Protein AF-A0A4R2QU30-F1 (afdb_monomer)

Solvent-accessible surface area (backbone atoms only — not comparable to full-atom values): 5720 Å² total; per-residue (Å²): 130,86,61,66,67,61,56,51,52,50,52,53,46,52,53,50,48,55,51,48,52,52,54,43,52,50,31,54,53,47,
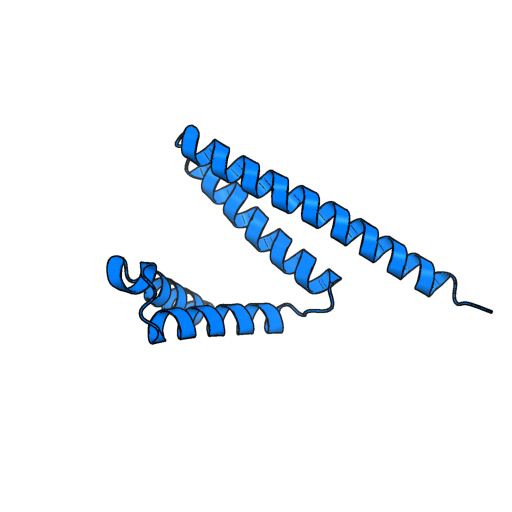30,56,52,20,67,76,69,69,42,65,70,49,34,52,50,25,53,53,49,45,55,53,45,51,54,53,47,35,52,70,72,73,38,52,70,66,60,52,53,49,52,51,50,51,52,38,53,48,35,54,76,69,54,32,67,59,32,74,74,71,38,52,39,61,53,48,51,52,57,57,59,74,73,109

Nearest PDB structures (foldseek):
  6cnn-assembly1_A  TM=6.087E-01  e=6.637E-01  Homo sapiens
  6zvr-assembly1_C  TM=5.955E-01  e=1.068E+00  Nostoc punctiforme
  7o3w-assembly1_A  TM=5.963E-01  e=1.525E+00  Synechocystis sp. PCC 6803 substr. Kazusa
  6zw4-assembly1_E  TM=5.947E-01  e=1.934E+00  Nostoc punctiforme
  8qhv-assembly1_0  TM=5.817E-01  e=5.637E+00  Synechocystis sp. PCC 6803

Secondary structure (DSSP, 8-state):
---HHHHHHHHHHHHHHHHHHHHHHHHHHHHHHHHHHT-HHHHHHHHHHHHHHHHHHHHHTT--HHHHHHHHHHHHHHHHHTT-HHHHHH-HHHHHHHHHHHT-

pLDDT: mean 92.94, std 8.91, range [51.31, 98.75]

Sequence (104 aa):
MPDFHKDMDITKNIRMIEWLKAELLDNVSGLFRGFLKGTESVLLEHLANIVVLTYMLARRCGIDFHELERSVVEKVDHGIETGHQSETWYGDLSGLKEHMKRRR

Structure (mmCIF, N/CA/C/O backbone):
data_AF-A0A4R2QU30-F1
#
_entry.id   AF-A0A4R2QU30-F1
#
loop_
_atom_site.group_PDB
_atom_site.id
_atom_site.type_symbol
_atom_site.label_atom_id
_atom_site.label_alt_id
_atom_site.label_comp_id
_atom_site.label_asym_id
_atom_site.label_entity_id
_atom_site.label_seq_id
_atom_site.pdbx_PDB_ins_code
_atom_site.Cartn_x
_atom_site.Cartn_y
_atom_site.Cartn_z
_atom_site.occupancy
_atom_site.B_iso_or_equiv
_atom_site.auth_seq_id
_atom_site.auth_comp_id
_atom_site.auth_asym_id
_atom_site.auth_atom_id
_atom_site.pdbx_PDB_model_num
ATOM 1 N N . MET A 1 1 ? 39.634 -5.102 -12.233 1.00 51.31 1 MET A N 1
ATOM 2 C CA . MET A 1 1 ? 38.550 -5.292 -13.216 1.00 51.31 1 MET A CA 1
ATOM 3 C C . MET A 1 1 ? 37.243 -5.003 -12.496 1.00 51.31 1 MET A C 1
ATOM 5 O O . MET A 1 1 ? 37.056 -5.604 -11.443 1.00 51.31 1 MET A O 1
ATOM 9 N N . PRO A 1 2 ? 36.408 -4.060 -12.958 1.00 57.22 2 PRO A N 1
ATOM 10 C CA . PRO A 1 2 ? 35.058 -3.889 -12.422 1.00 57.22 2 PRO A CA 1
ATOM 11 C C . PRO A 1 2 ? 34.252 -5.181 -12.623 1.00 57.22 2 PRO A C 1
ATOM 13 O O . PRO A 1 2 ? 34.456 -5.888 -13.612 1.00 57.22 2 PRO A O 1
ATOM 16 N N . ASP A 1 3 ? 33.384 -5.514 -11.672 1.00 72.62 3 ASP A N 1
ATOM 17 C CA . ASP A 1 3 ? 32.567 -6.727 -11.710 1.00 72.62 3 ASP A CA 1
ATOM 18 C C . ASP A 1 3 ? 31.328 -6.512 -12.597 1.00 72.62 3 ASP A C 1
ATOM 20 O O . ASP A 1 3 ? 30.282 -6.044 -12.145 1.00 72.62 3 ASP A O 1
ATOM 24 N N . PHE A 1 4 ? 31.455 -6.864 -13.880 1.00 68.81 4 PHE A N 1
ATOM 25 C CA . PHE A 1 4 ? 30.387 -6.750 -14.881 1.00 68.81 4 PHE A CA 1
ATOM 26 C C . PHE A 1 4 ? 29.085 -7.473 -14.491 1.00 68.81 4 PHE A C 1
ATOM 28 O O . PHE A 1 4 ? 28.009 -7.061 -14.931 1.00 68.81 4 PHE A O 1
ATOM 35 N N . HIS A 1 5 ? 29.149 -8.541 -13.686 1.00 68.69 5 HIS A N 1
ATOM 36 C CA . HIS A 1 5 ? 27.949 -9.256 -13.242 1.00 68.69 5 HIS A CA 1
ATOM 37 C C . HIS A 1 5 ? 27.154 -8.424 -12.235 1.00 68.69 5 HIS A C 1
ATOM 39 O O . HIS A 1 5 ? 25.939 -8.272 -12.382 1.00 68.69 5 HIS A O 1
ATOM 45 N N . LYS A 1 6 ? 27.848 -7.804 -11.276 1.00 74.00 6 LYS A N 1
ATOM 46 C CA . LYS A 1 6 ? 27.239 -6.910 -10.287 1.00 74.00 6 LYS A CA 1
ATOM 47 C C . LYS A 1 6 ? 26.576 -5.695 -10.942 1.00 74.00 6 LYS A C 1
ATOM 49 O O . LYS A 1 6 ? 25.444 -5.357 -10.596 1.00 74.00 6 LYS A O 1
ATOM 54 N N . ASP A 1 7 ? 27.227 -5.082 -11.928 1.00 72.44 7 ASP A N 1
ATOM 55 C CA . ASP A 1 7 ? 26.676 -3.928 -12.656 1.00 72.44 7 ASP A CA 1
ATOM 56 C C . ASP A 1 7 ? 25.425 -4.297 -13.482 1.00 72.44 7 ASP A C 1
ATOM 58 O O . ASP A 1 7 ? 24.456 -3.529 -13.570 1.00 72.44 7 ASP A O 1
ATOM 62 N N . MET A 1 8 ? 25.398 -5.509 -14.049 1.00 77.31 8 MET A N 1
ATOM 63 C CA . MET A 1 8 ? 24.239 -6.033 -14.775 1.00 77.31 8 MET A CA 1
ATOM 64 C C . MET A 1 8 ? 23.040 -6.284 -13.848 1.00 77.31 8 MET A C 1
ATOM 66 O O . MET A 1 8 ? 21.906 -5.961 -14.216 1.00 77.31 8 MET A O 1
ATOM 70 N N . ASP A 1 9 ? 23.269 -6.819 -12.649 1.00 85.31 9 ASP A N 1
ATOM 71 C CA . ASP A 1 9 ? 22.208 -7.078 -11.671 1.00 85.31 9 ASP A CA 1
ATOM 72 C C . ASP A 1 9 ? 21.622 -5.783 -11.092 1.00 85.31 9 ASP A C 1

● ● ● ●

Only an exact copy is needed: the lines from the opening of the listing through the line with "Nearest PDB structures", both included, minus the pictures.

Exercise answer =
Protein AF-A0A4R2QU30-F1 (afdb_monomer)

Solvent-accessible surface area (backbone atoms only — not comparable to full-atom values): 5720 Å² total; per-residue (Å²): 130,86,61,66,67,61,56,51,52,50,52,53,46,52,53,50,48,55,51,48,52,52,54,43,52,50,31,54,53,47,
30,56,52,20,67,76,69,69,42,65,70,49,34,52,50,25,53,53,49,45,55,53,45,51,54,53,47,35,52,70,72,73,38,52,70,66,60,52,53,49,52,51,50,51,52,38,53,48,35,54,76,69,54,32,67,59,32,74,74,71,38,52,39,61,53,48,51,52,57,57,59,74,73,109

Nearest PDB structures (foldseek):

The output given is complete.